I haven't looked ahead at the schedule,but it wouldn't surprise me if the Saints finished as the #2 seed in the NFC


----------



## RyanJ (Mar 31, 2009)

BobtheSaint said:


> I know we're a historically bad playoff team on the road, but it don't really seem as if San Fran can keep with the Saints offense. Unless San Fran can get some sacks and force turnovers, Saints will most likely face Green Bay in the Conf. Championship.


Tbh, I would love to see a Packers / Saints rematch. If NO can get that far I think they have a better shot at beating the Pack than probably any other team in the NFC. Also, the Saints really _should_ beat the 49ers...it's just that Seahawks game last year...


----------



## coldsorehighlighter (Jun 2, 2010)

Saints vs Packers in the NFC. Steelers vs Patriots in the AFC. Packers beat Patriots for the Super Bowl.


----------



## shynesshellasucks (May 10, 2008)

NFCC: Cowboys vs Packers
AFCC: Ravens vs Steelers

SB: Ravens upset the Packers.


----------



## Double Indemnity (Aug 15, 2011)

the cheat said:


> Saints vs Packers in the NFC. Steelers vs Patriots in the AFC. Packers beat Patriots for the Super Bowl.


Double Indemnity likes this.


----------



## Lmatic3030 (Nov 3, 2011)

Packers vs Steelers rematch. 

Big Ben and boys get their revenge on the Pack with a couple TD's to Mike Wallace. 

Steelers win 28 -24


----------



## Double Indemnity (Aug 15, 2011)

Lmatic3030 said:


> Packers vs Steelers rematch.
> 
> Big Ben and boys get their revenge on the Pack with a couple TD's to Mike Wallace.
> 
> Steelers win 28 -24


I'm going to let Lil Wayne speak for me:


----------



## OrbitalResonance (Sep 21, 2010)

packers are in danger


----------



## Lmatic3030 (Nov 3, 2011)

Double Indemnity said:


> I'm going to let Lil Wayne speak for me:


A-Rod is gonna go down and he is gonna go down hard.


----------



## RyanJ (Mar 31, 2009)

12-0


----------



## fonz (Oct 15, 2008)

Lmatic3030 said:


> Packers vs Steelers rematch.
> 
> Big Ben and boys get their revenge on the Pack with a couple TD's to Mike Wallace.
> 
> Steelers win 28 -24


Yeah,if it's the Steelers in there against them,no way will they let a repeat of last SB happen...


----------



## BobtheBest (Aug 27, 2011)

RyanJ said:


> Tbh, I would love to see a Packers / Saints rematch.
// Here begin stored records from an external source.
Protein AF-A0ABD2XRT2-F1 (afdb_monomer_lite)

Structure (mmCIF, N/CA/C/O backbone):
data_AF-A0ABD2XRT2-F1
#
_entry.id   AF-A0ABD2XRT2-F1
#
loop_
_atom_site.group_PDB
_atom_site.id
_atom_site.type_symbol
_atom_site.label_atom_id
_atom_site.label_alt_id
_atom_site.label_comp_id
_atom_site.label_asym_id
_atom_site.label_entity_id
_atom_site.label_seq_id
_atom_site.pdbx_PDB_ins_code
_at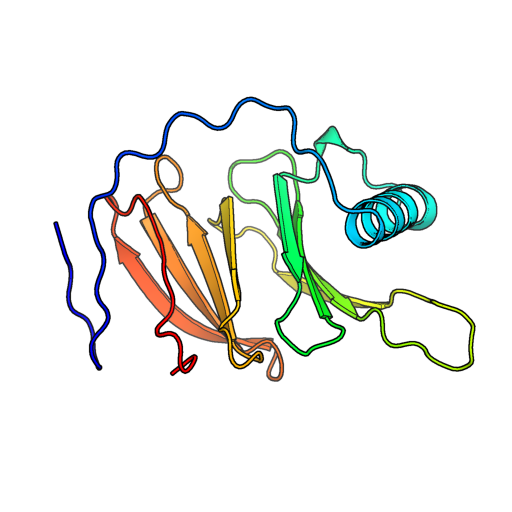om_site.Cartn_x
_atom_site.Cartn_y
_atom_site.Cartn_z
_atom_site.occupancy
_atom_site.B_iso_or_equiv
_atom_site.auth_seq_id
_atom_site.auth_comp_id
_atom_site.auth_asym_id
_atom_site.auth_atom_id
_atom_site.pdbx_PDB_model_num
ATOM 1 N N . MET A 1 1 ? 0.958 -5.257 -23.918 1.00 31.03 1 MET A N 1
ATOM 2 C CA . MET A 1 1 ? 1.401 -6.663 -23.910 1.00 31.03 1 MET A CA 1
ATOM 3 C C . MET A 1 1 ? 0.919 -7.249 -22.598 1.00 31.03 1 MET A C 1
ATOM 5 O O . MET A 1 1 ? 1.140 -6.622 -21.574 1.00 31.03 1 MET A O 1
ATOM 9 N N . VAL A 1 2 ? 0.130 -8.321 -22.657 1.00 29.00 2 VAL A N 1
ATOM 10 C CA . VAL A 1 2 ? -0.508 -8.961 -21.496 1.00 29.00 2 VAL A CA 1
ATOM 11 C C . VAL A 1 2 ? 0.419 -10.093 -21.068 1.00 29.00 2 VAL A C 1
ATOM 13 O O . VAL A 1 2 ? 0.654 -10.988 -21.875 1.00 29.00 2 VAL A O 1
ATOM 16 N N . ILE A 1 3 ? 0.986 -10.041 -19.863 1.00 35.28 3 ILE A N 1
ATOM 17 C CA . ILE A 1 3 ? 1.788 -11.153 -19.337 1.00 35.28 3 ILE A CA 1
ATOM 18 C C . ILE A 1 3 ? 0.943 -11.944 -18.341 1.00 35.28 3 ILE A C 1
ATOM 20 O O . ILE A 1 3 ? 0.378 -11.393 -17.399 1.00 35.28 3 ILE A O 1
ATOM 24 N N . ILE A 1 4 ? 0.852 -13.245 -18.607 1.00 32.78 4 ILE A N 1
ATOM 25 C CA . ILE A 1 4 ? 0.202 -14.261 -17.783 1.00 32.78 4 ILE A CA 1
ATOM 26 C C . ILE A 1 4 ? 1.262 -14.820 -16.822 1.00 32.78 4 ILE A C 1
ATOM 28 O O . ILE A 1 4 ? 2.252 -15.379 -17.284 1.00 32.78 4 ILE A O 1
ATOM 32 N N . LEU A 1 5 ? 1.043 -14.711 -15.509 1.00 32.34 5 LEU A N 1
ATOM 33 C CA . LEU A 1 5 ? 1.725 -15.478 -14.448 1.00 32.34 5 LEU A CA 1
ATOM 34 C C . LEU A 1 5 ? 0.658 -15.963 -13.431 1.00 32.34 5 LEU A C 1
ATOM 36 O O . LEU A 1 5 ? -0.480 -15.496 -13.506 1.00 32.34 5 LEU A O 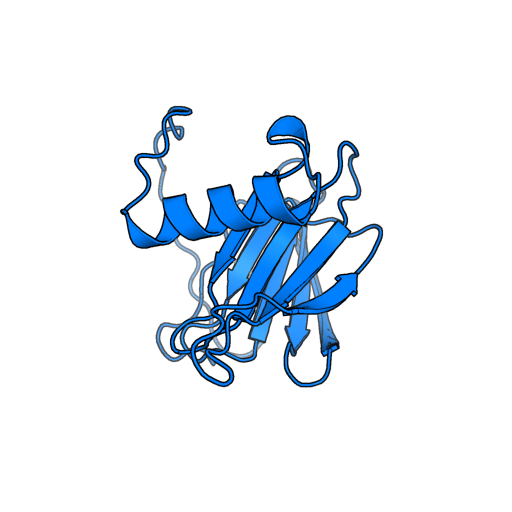1
ATOM 40 N N . PRO A 1 6 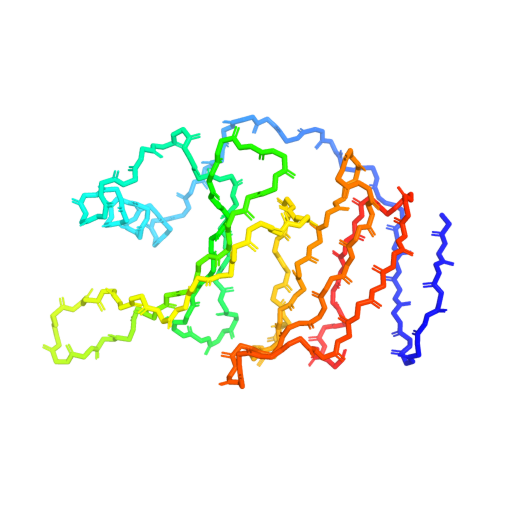? 0.932 -17.012 -12.628 1.00 33.56 6 PRO A N 1
ATOM 41 C CA . PRO A 1 6 ? 0.010 -18.123 -12.393 1.00 33.56 6 PRO A CA 1
ATOM 42 C C . PRO A 1 6 ? -1.289 -17.712 -11.683 1.00 33.56 6 PRO A C 1
ATOM 44 O O . PRO A 1 6 ? -1.298 -16.893 -10.774 1.00 33.56 6 PRO A O 1
ATOM 47 N N . SER A 1 7 ? -2.378 -18.332 -12.153 1.00 33.41 7 SER A N 1
ATOM 48 C CA . SER A 1 7 ? -3.800 -18.098 -11.838 1.00 33.41 7 SER A CA 1
ATOM 49 C C . SER A 1 7 ? -4.391 -16.736 -12.243 1.00 33.41 7 SER A C 1
ATOM 51 O O . SER A 1 7 ? -4.913 -15.984 -11.436 1.00 33.41 7 SER A O 1
ATOM 53 N N . LYS A 1 8 ? -4.404 -16.527 -13.568 1.00 37.56 8 LYS A N 1
ATOM 54 C CA . LYS A 1 8 ? -5.421 -15.816 -14.375 1.00 37.56 8 LYS A CA 1
ATOM 55 C C . LYS A 1 8 ? -5.820 -14.410 -13.909 1.00 37.56 8 LYS A C 1
ATOM 57 O O . LYS A 1 8 ? -6.899 -14.181 -13.378 1.00 37.56 8 LYS A O 1
ATOM 62 N N . PHE A 1 9 ? -4.986 -13.460 -14.310 1.00 42.31 9 PHE A N 1
ATOM 63 C CA . PHE A 1 9 ? -5.257 -12.028 -14.321 1.00 42.31 9 PHE A CA 1
ATOM 64 C C . PHE A 1 9 ? -5.573 -11.529 -15.739 1.00 42.31 9 PHE A C 1
ATOM 66 O O . PHE A 1 9 ? -4.991 -12.020 -16.707 1.00 42.31 9 PHE A O 1
ATOM 73 N N . ILE A 1 10 ? -6.447 -10.525 -15.879 1.00 33.50 10 ILE A N 1
ATOM 74 C CA . ILE A 1 10 ? -6.752 -9.863 -17.161 1.00 33.50 10 ILE A CA 1
ATOM 75 C C . ILE A 1 10 ? -6.323 -8.397 -17.061 1.00 33.50 10 ILE A C 1
ATOM 77 O O . ILE A 1 10 ? -6.945 -7.617 -16.350 1.00 33.50 10 ILE A O 1
ATOM 81 N N . ALA A 1 11 ? -5.284 -8.010 -17.804 1.00 28.44 11 ALA A N 1
ATOM 82 C CA . ALA A 1 11 ? -4.912 -6.610 -17.998 1.00 28.44 11 ALA A CA 1
ATOM 83 C C . ALA A 1 11 ? -5.526 -6.097 -19.310 1.00 28.44 11 ALA A C 1
ATOM 85 O O . ALA A 1 11 ? -5.233 -6.631 -20.383 1.00 28.44 11 ALA A O 1
ATOM 86 N N . LYS A 1 12 ? -6.371 -5.061 -19.247 1.00 33.28 12 LYS A N 1
ATOM 87 C CA . LYS A 1 12 ? -6.870 -4.353 -20.436 1.00 33.28 12 LYS A CA 1
ATOM 88 C C . LYS A 1 12 ? -6.094 -3.058 -20.671 1.00 33.28 12 LYS A C 1
ATOM 90 O O . LYS A 1 12 ? -5.674 -2.379 -19.742 1.00 33.28 12 LYS A O 1
ATOM 95 N N . LYS A 1 13 ? -5.911 -2.734 -21.953 1.00 30.44 13 LYS A N 1
ATOM 96 C CA . LYS A 1 13 ? -5.329 -1.483 -22.443 1.00 30.44 13 LYS A CA 1
ATOM 97 C C . LYS A 1 13 ? -6.455 -0.450 -22.491 1.00 30.44 13 LYS A C 1
ATOM 99 O O . LYS A 1 13 ? -7.289 -0.513 -23.386 1.00 30.44 13 LYS A O 1
ATOM 104 N N . GLU A 1 14 ? -6.497 0.459 -21.529 1.00 30.11 14 GLU A N 1
ATOM 105 C CA . GLU A 1 14 ? -7.434 1.583 -21.535 1.00 30.11 14 GLU A CA 1
ATOM 106 C C . GLU A 1 14 ? -6.628 2.885 -21.525 1.00 30.11 14 GLU A C 1
ATOM 108 O O . GLU A 1 14 ? -5.741 3.074 -20.694 1.00 30.11 14 GLU A O 1
ATOM 113 N N . GLN A 1 15 ? -6.879 3.758 -22.505 1.00 28.91 15 GLN A N 1
ATOM 114 C CA . GLN A 1 15 ? -6.307 5.102 -22.548 1.00 28.91 15 GLN A CA 1
ATOM 115 C C . GLN A 1 15 ? -6.955 5.934 -21.435 1.00 28.91 15 GLN A C 1
ATOM 117 O O . GLN A 1 15 ? -8.011 6.530 -21.635 1.00 28.91 15 GLN A O 1
ATOM 122 N N . GLN A 1 16 ? -6.340 5.982 -20.253 1.00 32.28 16 GL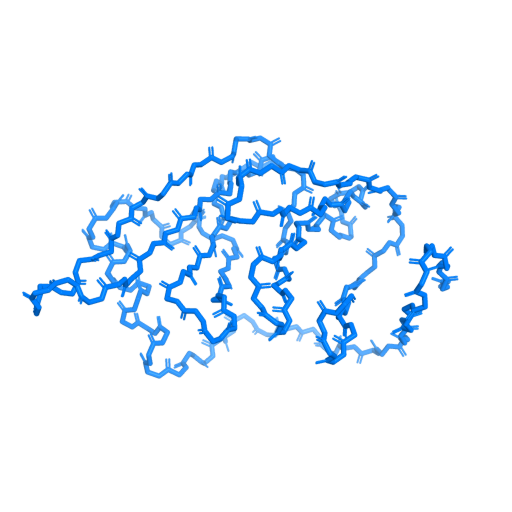N A N 1
ATOM 123 C CA . GLN A 1 16 ? -6.746 6.943 -19.232 1.00 32.28 16 GLN A CA 1
ATOM 124 C C . GLN A 1 16 ? -6.139 8.313 -19.534 1.00 32.28 16 GLN A C 1
ATOM 126 O O . GLN A 1 16 ? -4.924 8.499 -19.581 1.00 32.28 16 GLN A O 1
ATOM 131 N N . LYS A 1 17 ? -7.042 9.269 -19.762 1.00 27.97 17 LYS A N 1
ATOM 132 C CA . LYS A 1 17 ? -6.790 10.708 -19.856 1.00 27.97 17 LYS A CA 1
ATOM 133 C C . LYS A 1 17 ? -5.953 11.152 -18.649 1.00 27.97 17 LYS A C 1
ATOM 135 O O . LYS A 1 17 ? -6.255 10.751 -17.526 1.00 27.97 17 LYS A O 1
ATOM 140 N N . ALA A 1 18 ? -4.915 11.953 -18.896 1.00 24.06 18 ALA A N 1
ATOM 141 C CA . ALA A 1 18 ? -3.964 12.403 -17.880 1.00 24.06 18 ALA A CA 1
ATOM 142 C C . ALA A 1 18 ? -4.679 12.916 -16.609 1.00 24.06 18 ALA A C 1
ATOM 144 O O . ALA A 1 18 ? -5.641 13.685 -16.727 1.00 24.06 18 ALA A O 1
ATOM 145 N N . PRO A 1 19 ? -4.246 12.510 -15.400 1.00 30.77 19 PRO A N 1
ATOM 146 C CA . PRO A 1 19 ? -4.872 12.974 -14.177 1.00 30.77 19 PRO A CA 1
ATOM 147 C C . PRO A 1 19 ? -4.471 14.432 -13.954 1.00 30.77 19 PRO A C 1
ATOM 149 O O . PRO A 1 19 ? -3.337 14.742 -13.597 1.00 30.77 19 PRO A O 1
ATOM 152 N N . ASN A 1 20 ? -5.419 15.342 -14.172 1.00 26.58 20 ASN A N 1
ATOM 153 C CA . ASN A 1 20 ? -5.297 16.722 -13.724 1.00 26.58 20 ASN A CA 1
ATOM 154 C C . ASN A 1 20 ? -5.010 16.724 -12.214 1.00 26.58 20 ASN A C 1
ATOM 156 O O . ASN A 1 20 ? -5.721 16.072 -11.448 1.00 26.58 20 ASN A O 1
ATOM 160 N N . HIS A 1 21 ? -3.991 17.477 -11.794 1.00 36.03 21 HIS A N 1
ATOM 161 C CA . HIS A 1 21 ? -3.456 17.585 -10.427 1.00 36.03 21 HIS A CA 1
ATOM 162 C C . HIS A 1 21 ? -4.424 18.148 -9.355 1.00 36.03 21 HIS A C 1
ATOM 164 O O . HIS A 1 21 ? -3.993 18.637 -8.316 1.00 36.03 21 HIS A O 1
ATOM 170 N N . HIS A 1 22 ? -5.738 18.039 -9.543 1.00 32.97 22 HIS A N 1
ATOM 171 C CA . HIS A 1 22 ? -6.749 18.398 -8.553 1.00 32.97 22 HIS A CA 1
ATOM 172 C C . HIS A 1 22 ? -7.560 17.162 -8.158 1.00 32.97 22 HIS A C 1
ATOM 174 O O . HIS A 1 22 ? -8.659 16.914 -8.652 1.00 32.97 22 HIS A O 1
ATOM 180 N N . PHE A 1 23 ? -7.015 16.375 -7.229 1.00 37.78 23 PHE A N 1
ATOM 181 C CA . PHE A 1 23 ? -7.767 15.309 -6.572 1.00 37.78 23 PHE A CA 1
ATOM 182 C C . PHE A 1 23 ? -8.830 15.930 -5.649 1.00 37.78 23 PHE A C 1
ATOM 184 O O . PHE A 1 23 ? -8.530 16.448 -4.573 1.00 37.78 23 PHE A O 1
ATOM 191 N N . LEU A 1 24 ? -10.099 15.887 -6.061 1.00 26.48 24 LEU A N 1
ATOM 192 C CA . LEU A 1 24 ? -11.240 16.189 -5.194 1.00 26.48 24 LEU A CA 1
ATOM 193 C C . LEU A 1 24 ? -11.402 15.051 -4.173 1.00 26.48 24 LEU A C 1
ATOM 195 O O . LEU A 1 24 ? -11.990 14.009 -4.449 1.00 26.48 24 LEU A O 1
ATOM 199 N N . PHE A 1 25 ? -10.833 15.228 -2.982 1.00 42.09 25 PHE A N 1
ATOM 200 C CA . PHE A 1 25 ? -10.937 14.256 -1.893 1.00 42.09 25 PHE A CA 1
ATOM 201 C C . PHE A 1 25 ? -12.342 14.261 -1.270 1.00 42.09 25 PHE A C 1
ATOM 203 O O . PHE A 1 25 ? -12.788 15.299 -0.774 1.00 42.09 25 PHE A O 1
ATOM 210 N N . SER A 1 26 ? -12.994 13.095 -1.220 1.00 41.47 26 SER A N 1
ATOM 211 C CA . SER A 1 26 ? -14.148 12.825 -0.348 1.00 41.47 26 SER A CA 1
ATOM 212 C C . SER A 1 26 ? -13.805 13.117 1.122 1.00 41.47 26 SER A C 1
ATOM 214 O O . SER A 1 26 ? -12.672 12.859 1.538 1.00 41.47 26 SER A O 1
ATOM 216 N N . GLY A 1 27 ? -14.771 13.589 1.921 1.00 40.69 27 GLY A N 1
ATOM 217 C CA . GLY A 1 27 ? -14.556 14.111 3.286 1.00 40.69 27 GLY A CA 1
ATOM 218 C C . GLY A 1 27 ? -13.684 13.239 4.200 1.00 40.69 27 GLY A C 1
ATOM 219 O O . GLY A 1 27 ? -12.725 13.737 4.782 1.00 40.69 27 GLY A O 1
ATOM 220 N N . LEU A 1 28 ? -13.910 11.919 4.207 1.00 45.88 28 LEU A N 1
ATOM 221 C CA . LEU A 1 28 ? -13.164 10.971 5.049 1.00 45.88 28 LEU A CA 1
ATOM 222 C C . LEU A 1 28 ? -11.660 10.885 4.715 1.00 45.88 28 LEU A C 1
ATOM 224 O O . LEU A 1 28 ? -10.841 10.576 5.575 1.00 45.88 28 LEU A O 1
ATOM 228 N N . LYS A 1 29 ? -11.277 11.148 3.457 1.00 51.78 29 LYS A N 1
ATOM 229 C CA . LYS A 1 29 ? -9.865 11.156 3.048 1.00 51.78 29 LYS A CA 1
ATOM 230 C C . LYS A 1 29 ? -9.179 12.436 3.529 1.00 51.78 29 LYS A C 1
ATOM 232 O O . LYS A 1 29 ? -8.066 12.354 4.026 1.00 51.78 29 LYS A O 1
ATOM 237 N N . ARG A 1 30 ? -9.837 13.599 3.473 1.00 52.22 30 ARG A N 1
ATOM 238 C CA . ARG A 1 30 ? -9.227 14.878 3.894 1.00 52.22 30 ARG A CA 1
ATOM 239 C C . ARG A 1 30 ? -8.817 14.886 5.365 1.00 52.22 30 ARG A C 1
ATOM 241 O O . ARG A 1 30 ? -7.715 15.325 5.671 1.00 52.22 30 ARG A O 1
ATOM 248 N N . GLU A 1 31 ? -9.662 14.370 6.252 1.00 53.91 31 GLU A N 1
ATOM 249 C CA . GLU A 1 31 ? -9.375 14.328 7.693 1.00 53.91 31 GLU A CA 1
ATOM 250 C C . GLU A 1 31 ? -8.152 13.472 8.013 1.00 53.91 31 GLU A C 1
ATOM 252 O O . GLU A 1 31 ? -7.310 13.858 8.816 1.00 53.91 31 GLU A O 1
ATOM 257 N N . VAL A 1 32 ? -8.005 12.336 7.332 1.00 58.09 32 VAL A N 1
ATOM 258 C CA . VAL A 1 32 ? -6.872 11.428 7.541 1.00 58.09 32 VAL A CA 1
ATOM 259 C C . VAL A 1 32 ? -5.580 12.081 7.068 1.00 58.09 32 VAL A C 1
ATOM 261 O O . VAL A 1 32 ? -4.593 12.053 7.795 1.00 58.09 32 VAL A O 1
ATOM 264 N N . TYR A 1 33 ? -5.594 12.734 5.903 1.00 61.62 33 TYR A N 1
ATOM 265 C CA . TYR A 1 33 ? -4.448 13.514 5.436 1.00 61.62 33 TYR A CA 1
ATOM 266 C C . TYR A 1 33 ? -4.091 14.624 6.434 1.00 61.62 33 TYR A C 1
ATOM 268 O O . TYR A 1 33 ? -2.937 14.722 6.838 1.00 61.62 33 TYR A O 1
ATOM 276 N N . LEU A 1 34 ? -5.068 15.410 6.899 1.00 59.59 34 LEU A N 1
ATOM 277 C CA . LEU A 1 34 ? -4.848 16.466 7.894 1.00 59.59 34 LEU A CA 1
ATOM 278 C C . LEU A 1 34 ? -4.269 15.919 9.204 1.00 59.59 34 LEU A C 1
ATOM 280 O O . LEU A 1 34 ? -3.328 16.498 9.741 1.00 59.59 34 LEU A O 1
ATOM 284 N N . LEU A 1 35 ? -4.763 14.779 9.692 1.00 60.94 35 LEU A N 1
ATOM 285 C CA . LEU A 1 35 ? -4.229 14.120 10.884 1.00 60.94 35 LEU A CA 1
ATOM 286 C C . LEU A 1 35 ? -2.807 13.587 10.674 1.00 60.94 35 LEU A C 1
ATOM 288 O O . LEU A 1 35 ? -2.011 13.631 11.611 1.00 60.94 35 LEU A O 1
ATOM 292 N N . MET A 1 36 ? -2.465 13.111 9.473 1.00 62.44 36 MET A N 1
ATOM 293 C CA . MET A 1 36 ? -1.090 12.728 9.136 1.00 62.44 36 MET A CA 1
ATOM 294 C C . MET A 1 36 ? -0.156 13.944 9.114 1.00 62.44 36 MET A C 1
ATOM 296 O O . MET A 1 36 ? 0.939 13.872 9.674 1.00 62.44 36 MET A O 1
ATOM 300 N N . PHE A 1 37 ? -0.597 15.065 8.536 1.00 59.03 37 PHE A N 1
ATOM 301 C CA . PHE A 1 37 ? 0.167 16.316 8.503 1.00 59.03 37 PHE A CA 1
ATOM 302 C C . PHE A 1 37 ? 0.395 16.890 9.903 1.00 59.03 37 PHE A C 1
ATOM 304 O O . PHE A 1 37 ? 1.531 17.177 10.278 1.00 59.03 37 PHE A O 1
ATOM 311 N N . LEU A 1 38 ? -0.672 17.008 10.696 1.00 55.81 38 LEU A N 1
ATOM 312 C CA . LEU A 1 38 ? -0.631 17.635 12.017 1.00 55.81 38 LEU A CA 1
ATOM 313 C C . LEU A 1 38 ? 0.145 16.801 13.041 1.00 55.81 38 LEU A C 1
ATOM 315 O O . LEU A 1 38 ? 0.938 17.354 13.799 1.00 55.81 38 LEU A O 1
ATOM 319 N N . ASN A 1 39 ? -0.046 15.478 13.064 1.00 56.38 39 ASN A N 1
ATOM 320 C CA . ASN A 1 39 ? 0.554 14.642 14.107 1.00 56.38 39 ASN A CA 1
ATOM 321 C C . ASN A 1 39 ? 1.956 14.133 13.765 1.00 56.38 39 ASN A C 1
ATOM 323 O O . ASN A 1 39 ? 2.732 13.859 14.677 1.00 56.38 39 ASN A O 1
ATOM 327 N N . TRP A 1 40 ? 2.294 13.972 12.481 1.00 56.44 40 TRP A N 1
ATOM 328 C CA . TRP A 1 40 ? 3.522 13.272 12.085 1.00 56.44 40 TRP A CA 1
ATOM 329 C C . TRP A 1 40 ? 4.594 14.146 11.441 1.00 56.44 40 TRP A C 1
ATOM 331 O O . TRP A 1 40 ? 5.622 13.610 11.029 1.00 56.44 40 TRP A O 1
ATOM 341 N N . LYS A 1 41 ? 4.389 15.472 11.382 1.00 57.88 41 LYS A N 1
ATOM 342 C CA . LYS A 1 41 ? 5.326 16.438 10.775 1.00 57.88 41 LYS A CA 1
ATOM 343 C C . LYS A 1 41 ? 5.788 16.044 9.359 1.00 57.88 41 LYS A C 1
ATOM 345 O O . LYS A 1 41 ? 6.847 16.481 8.922 1.00 57.88 41 LYS A O 1
ATOM 350 N N . MET A 1 42 ? 5.027 15.218 8.636 1.00 56.50 42 MET A N 1
ATOM 351 C CA . MET A 1 42 ? 5.272 15.011 7.208 1.00 56.50 42 MET A CA 1
ATOM 352 C C . MET A 1 42 ? 4.870 16.283 6.480 1.00 56.50 42 MET A C 1
ATOM 354 O O . MET A 1 42 ? 3.844 16.866 6.806 1.00 56.50 42 MET A O 1
ATOM 358 N N . THR A 1 43 ? 5.647 16.729 5.502 1.00 57.50 43 THR A N 1
ATOM 359 C CA . THR A 1 43 ? 5.241 17.831 4.622 1.00 57.50 43 THR A CA 1
ATOM 360 C C . THR A 1 43 ? 4.411 17.276 3.462 1.00 57.50 43 THR A C 1
ATOM 362 O O . THR A 1 43 ? 4.621 16.138 3.040 1.00 57.50 43 THR A O 1
ATOM 365 N N . MET A 1 44 ? 3.462 18.051 2.908 1.00 55.91 44 MET A N 1
ATOM 366 C CA . MET A 1 44 ? 2.657 17.591 1.749 1.00 55.91 44 MET A CA 1
ATOM 367 C C . MET A 1 44 ? 3.535 17.200 0.555 1.00 55.91 44 MET A C 1
ATOM 369 O O . MET A 1 44 ? 3.155 16.349 -0.240 1.00 55.91 44 MET A O 1
ATOM 373 N N . THR A 1 45 ? 4.731 17.782 0.477 1.00 58.56 45 THR A N 1
ATOM 374 C CA . THR A 1 45 ? 5.739 17.530 -0.555 1.00 58.56 45 THR A CA 1
ATOM 375 C C . THR A 1 45 ? 6.361 16.135 -0.503 1.00 58.56 45 THR A C 1
ATOM 377 O O . THR A 1 45 ? 6.944 15.713 -1.492 1.00 58.56 45 THR A O 1
ATOM 380 N N . GLN A 1 46 ? 6.240 15.413 0.615 1.00 69.81 46 GLN A N 1
ATOM 381 C CA . GLN A 1 46 ? 6.876 14.108 0.809 1.00 69.81 46 GLN A CA 1
ATOM 382 C C . GLN A 1 46 ? 5.917 12.927 0.647 1.00 69.81 46 GLN A C 1
ATOM 384 O O . GLN A 1 46 ? 6.365 11.796 0.770 1.00 69.81 46 GLN A O 1
ATOM 389 N N . LEU A 1 47 ? 4.618 13.141 0.417 1.00 76.19 47 LEU A N 1
ATOM 390 C CA . LEU A 1 47 ? 3.636 12.059 0.285 1.00 76.19 47 LEU A CA 1
ATOM 391 C C . LEU A 1 47 ? 3.251 11.879 -1.184 1.00 76.19 47 LEU A C 1
ATOM 393 O O . LEU A 1 47 ? 2.537 12.701 -1.752 1.00 76.19 47 LEU A O 1
ATOM 397 N N . SER A 1 48 ? 3.693 10.777 -1.785 1.00 84.56 48 SER A N 1
ATOM 398 C CA . SER A 1 48 ? 3.502 10.515 -3.218 1.00 84.56 48 SER A CA 1
ATOM 399 C C . SER A 1 48 ? 2.273 9.653 -3.507 1.00 84.56 48 SER A C 1
ATOM 401 O O . SER A 1 48 ? 1.648 9.806 -4.552 1.00 84.56 48 SER A O 1
ATOM 403 N N . PHE A 1 49 ? 1.905 8.746 -2.596 1.00 87.69 49 PHE A N 1
ATOM 404 C CA . PHE A 1 49 ? 0.751 7.864 -2.786 1.00 87.69 49 PHE A CA 1
ATOM 405 C C . PHE A 1 49 ? 0.128 7.437 -1.455 1.00 87.69 49 PHE A C 1
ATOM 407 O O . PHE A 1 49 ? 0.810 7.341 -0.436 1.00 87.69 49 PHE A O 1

If NO can get that far I think they have a better shot at beating the Pack than probably any other team in the NFC. *Also, the Saints really should beat the 49ers...it's just that Seahawks game last year*...


Getting hit _that _hard by injuries (we had like over 15 guys on Injured Reserve that year) then taking a long, 1000 mile-trip from the warm south to the West Coast can take a lot out of you. Glad to have seen the team put in a good effort as they did.


----------



## RyanJ (Mar 31, 2009)

BobtheSaint said:


> Getting hit _that _hard by injuries (we had like over 15 guys on Injured Reserve that year) then taking a long, 1000 mile-trip from the warm south to the West Coast can take a lot out of you. Glad to have seen the team put in a good effort as they did.


I'm not really worried about Drew Brees and the offense. They scored 36 points in that game, btw. That's usually enough to win. The problem is they allowed 41 points to a sub-.500 team that often struggled on offense.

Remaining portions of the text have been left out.